Дядя Капа невероятно обрадовался моим вопросам.

— Кто бы мог подумать! — воскликнул он.

— О чем? — тут же спросила я.

— О том, что именно дети поймут все правильно.

— А я ничего не поняла пока. И не знаю, как правильно…

— Вот это и есть самое замечательное. Как же вы такие выросли?

— Мы — обычные, — честно призналась я.

Мне просто хотелось, чтобы он поговорил со мной о важном.

— Капа, осторожно, пожалуйста, ведь это идеализм. Чистейшей воды. Что если дети заговорят об этом в школе? — вмешалась вдруг в разговор обычно молчавшая Вовина мама.

Я знала про нее, что она тоже какой-то там ученый, но обычно она была настолько незаметной и молчаливой, что ее высказывание меня поразило.

Что такое идеализм и почему о нем нельзя говорить в школе? Как ни странно, в школе у нас царили вполне вольные нравы, на наши вопросы отвечали, не пугая каким-то там идеализмом.

— Ну да, ну да… — дядя Капа постучал пальцами по столу, — Как вас учат? Бога нет? Сначала возникли предметы материального мира, а потом мысль о них?

— Бога нет, — ответила я, досадуя на то, что он не отвечает на мои четко поставленные вопросы.

— И ладно. Давай тогда я вот что спрошу. Дом. Ты хочешь сделать дом для своей куклы. Вы ведь в куклы еще играете, нет? — повернулся Капитон Владимирович к Ташке.

— Играем, — ответили мы одновременно.

— Так как с домом для куклы? Ты сначала подумаешь, сколько в доме будет комнат, как все расположить, чтобы было удобно и красиво? Да? Или просто возьмешь какие-то тряпки и дощечки и слепишь все клеем, как придется?

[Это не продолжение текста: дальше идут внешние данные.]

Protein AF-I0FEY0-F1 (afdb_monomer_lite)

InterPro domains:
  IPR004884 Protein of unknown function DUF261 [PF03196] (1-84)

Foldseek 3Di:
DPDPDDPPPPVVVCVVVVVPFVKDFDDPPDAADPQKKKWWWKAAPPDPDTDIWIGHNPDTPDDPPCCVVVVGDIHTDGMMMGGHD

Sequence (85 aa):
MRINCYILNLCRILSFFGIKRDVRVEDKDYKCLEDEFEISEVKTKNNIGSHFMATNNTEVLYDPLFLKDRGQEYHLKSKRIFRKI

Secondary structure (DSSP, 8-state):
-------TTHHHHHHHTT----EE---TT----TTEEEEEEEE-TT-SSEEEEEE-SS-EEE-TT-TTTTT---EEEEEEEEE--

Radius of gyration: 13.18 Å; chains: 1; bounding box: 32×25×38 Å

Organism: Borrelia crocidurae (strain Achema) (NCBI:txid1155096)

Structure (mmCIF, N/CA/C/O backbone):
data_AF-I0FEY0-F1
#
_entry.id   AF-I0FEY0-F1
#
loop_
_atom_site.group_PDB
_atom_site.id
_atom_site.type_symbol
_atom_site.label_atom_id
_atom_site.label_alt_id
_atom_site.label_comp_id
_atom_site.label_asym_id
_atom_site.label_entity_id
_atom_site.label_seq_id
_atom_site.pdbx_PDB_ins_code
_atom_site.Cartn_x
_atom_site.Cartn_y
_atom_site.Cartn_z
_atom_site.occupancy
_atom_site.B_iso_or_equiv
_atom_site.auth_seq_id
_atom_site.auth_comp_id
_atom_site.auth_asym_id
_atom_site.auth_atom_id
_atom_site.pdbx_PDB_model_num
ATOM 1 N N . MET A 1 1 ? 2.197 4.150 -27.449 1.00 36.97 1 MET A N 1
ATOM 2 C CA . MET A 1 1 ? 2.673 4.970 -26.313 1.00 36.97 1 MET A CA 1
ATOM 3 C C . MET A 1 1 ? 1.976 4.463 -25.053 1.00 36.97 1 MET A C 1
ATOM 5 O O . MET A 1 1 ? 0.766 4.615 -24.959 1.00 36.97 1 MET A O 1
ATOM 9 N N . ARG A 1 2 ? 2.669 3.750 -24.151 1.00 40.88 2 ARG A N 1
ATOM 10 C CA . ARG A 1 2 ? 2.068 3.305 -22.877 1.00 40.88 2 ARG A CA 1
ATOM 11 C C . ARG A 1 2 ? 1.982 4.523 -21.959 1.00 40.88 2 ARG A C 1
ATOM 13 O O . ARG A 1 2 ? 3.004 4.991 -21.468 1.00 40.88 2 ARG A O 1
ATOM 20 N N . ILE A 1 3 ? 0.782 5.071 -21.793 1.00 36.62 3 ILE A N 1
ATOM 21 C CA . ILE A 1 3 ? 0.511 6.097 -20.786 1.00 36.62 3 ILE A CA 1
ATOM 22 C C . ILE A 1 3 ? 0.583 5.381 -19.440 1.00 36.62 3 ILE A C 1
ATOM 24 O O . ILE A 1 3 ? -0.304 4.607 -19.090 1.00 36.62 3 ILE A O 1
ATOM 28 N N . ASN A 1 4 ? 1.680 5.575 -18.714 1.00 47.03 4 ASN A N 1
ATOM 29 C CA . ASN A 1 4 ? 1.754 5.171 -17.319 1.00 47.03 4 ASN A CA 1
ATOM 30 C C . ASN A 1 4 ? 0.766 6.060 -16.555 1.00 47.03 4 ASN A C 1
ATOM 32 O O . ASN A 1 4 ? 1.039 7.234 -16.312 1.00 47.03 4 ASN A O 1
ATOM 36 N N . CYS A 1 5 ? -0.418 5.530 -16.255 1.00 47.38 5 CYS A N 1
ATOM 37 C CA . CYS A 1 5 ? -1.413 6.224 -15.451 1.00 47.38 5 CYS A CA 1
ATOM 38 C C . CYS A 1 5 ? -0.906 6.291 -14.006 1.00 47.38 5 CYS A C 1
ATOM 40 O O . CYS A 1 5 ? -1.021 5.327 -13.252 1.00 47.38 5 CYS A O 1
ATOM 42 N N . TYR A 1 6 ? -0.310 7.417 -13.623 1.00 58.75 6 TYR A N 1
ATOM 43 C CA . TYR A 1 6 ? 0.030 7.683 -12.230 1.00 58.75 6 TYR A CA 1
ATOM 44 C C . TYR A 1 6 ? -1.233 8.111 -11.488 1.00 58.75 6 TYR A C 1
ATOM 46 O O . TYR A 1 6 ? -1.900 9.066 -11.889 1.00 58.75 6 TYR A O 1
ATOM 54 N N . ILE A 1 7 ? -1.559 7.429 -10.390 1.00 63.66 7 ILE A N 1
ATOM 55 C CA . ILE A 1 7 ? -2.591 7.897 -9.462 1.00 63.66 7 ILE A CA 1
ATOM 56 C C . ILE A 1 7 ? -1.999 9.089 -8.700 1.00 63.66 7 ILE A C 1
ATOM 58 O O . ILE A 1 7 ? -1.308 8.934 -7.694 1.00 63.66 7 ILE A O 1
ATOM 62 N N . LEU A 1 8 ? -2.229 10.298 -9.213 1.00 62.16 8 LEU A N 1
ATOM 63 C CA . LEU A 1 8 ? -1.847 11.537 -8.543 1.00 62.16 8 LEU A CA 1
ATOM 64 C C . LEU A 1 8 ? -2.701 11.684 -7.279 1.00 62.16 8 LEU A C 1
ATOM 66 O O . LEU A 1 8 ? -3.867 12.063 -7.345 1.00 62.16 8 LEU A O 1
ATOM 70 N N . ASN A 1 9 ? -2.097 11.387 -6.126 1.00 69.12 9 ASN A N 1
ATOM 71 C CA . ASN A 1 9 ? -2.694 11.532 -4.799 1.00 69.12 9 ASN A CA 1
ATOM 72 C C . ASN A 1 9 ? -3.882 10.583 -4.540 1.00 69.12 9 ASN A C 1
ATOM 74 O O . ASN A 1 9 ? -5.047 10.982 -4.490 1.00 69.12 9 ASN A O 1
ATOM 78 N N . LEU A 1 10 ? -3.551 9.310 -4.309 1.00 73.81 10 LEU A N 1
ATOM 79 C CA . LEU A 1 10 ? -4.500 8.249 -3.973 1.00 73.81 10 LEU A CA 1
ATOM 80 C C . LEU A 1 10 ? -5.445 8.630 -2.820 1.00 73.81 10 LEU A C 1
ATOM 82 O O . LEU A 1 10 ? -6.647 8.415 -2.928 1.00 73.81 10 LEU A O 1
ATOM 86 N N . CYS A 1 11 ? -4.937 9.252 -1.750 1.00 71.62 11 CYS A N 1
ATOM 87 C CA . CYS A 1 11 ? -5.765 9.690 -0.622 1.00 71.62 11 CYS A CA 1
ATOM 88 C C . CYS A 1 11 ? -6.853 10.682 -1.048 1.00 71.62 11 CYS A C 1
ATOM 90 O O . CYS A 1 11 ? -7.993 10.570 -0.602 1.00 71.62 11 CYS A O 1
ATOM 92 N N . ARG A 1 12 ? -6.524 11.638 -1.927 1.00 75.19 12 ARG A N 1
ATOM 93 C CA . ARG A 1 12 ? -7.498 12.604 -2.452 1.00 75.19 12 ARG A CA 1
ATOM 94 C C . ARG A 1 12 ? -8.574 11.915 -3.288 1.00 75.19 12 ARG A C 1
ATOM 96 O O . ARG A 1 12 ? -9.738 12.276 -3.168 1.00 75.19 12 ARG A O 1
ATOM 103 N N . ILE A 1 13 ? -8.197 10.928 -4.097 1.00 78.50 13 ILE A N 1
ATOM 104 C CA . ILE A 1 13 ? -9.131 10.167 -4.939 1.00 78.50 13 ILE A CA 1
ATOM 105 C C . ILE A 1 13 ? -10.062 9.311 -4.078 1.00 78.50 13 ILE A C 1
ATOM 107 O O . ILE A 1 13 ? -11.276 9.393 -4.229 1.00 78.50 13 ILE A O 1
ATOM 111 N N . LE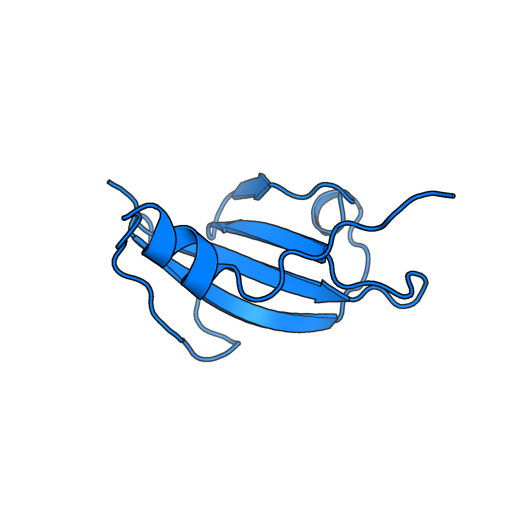U A 1 14 ? -9.514 8.550 -3.129 1.00 78.94 14 LEU A N 1
ATOM 112 C CA . LEU A 1 14 ? -10.312 7.750 -2.198 1.00 78.94 14 LEU A CA 1
ATOM 113 C C . LEU A 1 14 ? -11.277 8.637 -1.400 1.00 78.94 14 LEU A C 1
ATOM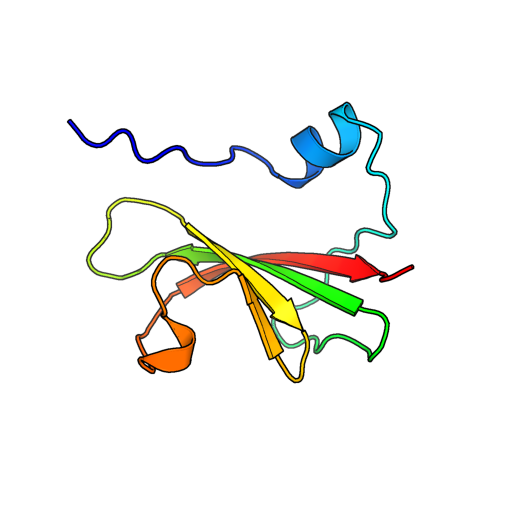 115 O O . LEU A 1 14 ? -12.467 8.341 -1.329 1.00 78.94 14 LEU A O 1
ATOM 119 N N . SER A 1 15 ? -10.796 9.776 -0.896 1.00 74.81 15 SER A N 1
ATOM 120 C CA . SER A 1 15 ? -11.628 10.761 -0.197 1.00 74.81 15 SER A CA 1
ATOM 121 C C . SER A 1 15 ? -12.742 11.333 -1.084 1.00 74.81 15 SER A C 1
ATOM 123 O O . SER A 1 15 ? -13.883 11.431 -0.633 1.00 74.81 15 SER A O 1
ATOM 125 N N . PHE A 1 16 ? -12.448 11.649 -2.352 1.00 80.44 16 PHE A N 1
ATOM 126 C CA . PHE A 1 16 ? -13.437 12.135 -3.323 1.00 80.44 16 PHE A CA 1
ATOM 127 C C . PHE A 1 16 ? -14.586 11.139 -3.530 1.00 80.44 16 PHE A C 1
ATOM 129 O O . PHE A 1 16 ? -15.743 11.545 -3.572 1.00 80.44 16 PHE A O 1
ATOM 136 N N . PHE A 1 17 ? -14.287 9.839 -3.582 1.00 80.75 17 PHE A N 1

— Я сначала нарисую план на бумаге. В масштабе. Мы это уже на труде делали. Потом уже стану делать дом.

— О! Тогда ты мне легко ответишь: сначала будет твоя идея о доме? Твоя мечта? Твой план? А потом материальное воплощение твоей идеи. Так?

— Да! — убежденно подтвердила я.

— Вот и весь разговор, — удовлетворенно посмотрел в сторону жены дядя Капа.

— Капа, не о том же речь! — горячо возразила Вовина мама, — Не о том! А дело все в том, что первично. Что было сначала — просто материя? Пустая планета, создавшаяся, допустим, из космической пыли, или некая идея, сотворившая все, в том числе и человека?

— Все вокруг — результат существования стройной, четкой, не познаваемой человеком до конца, но все же, к счастью, хотя бы частично познаваемой системы! Чем больше я занимаюсь своим делом, тем более убежден в первичности идеи! Имею же я право об этом говорить! Хотя бы дома!

— А кто создал идею? — спросила я запальчиво, — Бог?

— Бог и есть идея! — непонятно высказался дядя Капа.

— Не морочь детям головы! — вступила в беседу «графиня Потоцкая» непререкаемым тоном, — подумай, что сказал бы отец!

— Я должен был кое-что прояснить, — невозмутимо проговорил Капитон Владимирович, — а они пусть думают. Мысль свободна. И не терпит рамочных конструкций и готовых ответов. Пусть думают — свободно и беспрепятственно. А теперь о твоих вопросах. Думаю, что сейчас среди нас нет тех невидимых, о которых мы говорили.

— А как же тогда Лермонтов?

Печальный Демон, дух изгнанья,

Летал над грешною землей,

И лучших дней воспоминанья

Пред ним теснилися толпой;

Тех дней, когда в жилище света,

Блистал он, чистый херувим,

Когда бегущая комета

Улыбкой ласковой привета

Любила поменяться с ним…

— Ты уже «Демона» знаешь? — ахнул Вовин папа.

— Это все знают. Это легкое, — махнула я рукой.

— И ты знаешь? — обратился папа к Вове.

— Знаю, пап, — кивнул Вова, и лицо его задергалось.

— Отстал я от жизни, — радостно покачал головой Капитон Владимирович.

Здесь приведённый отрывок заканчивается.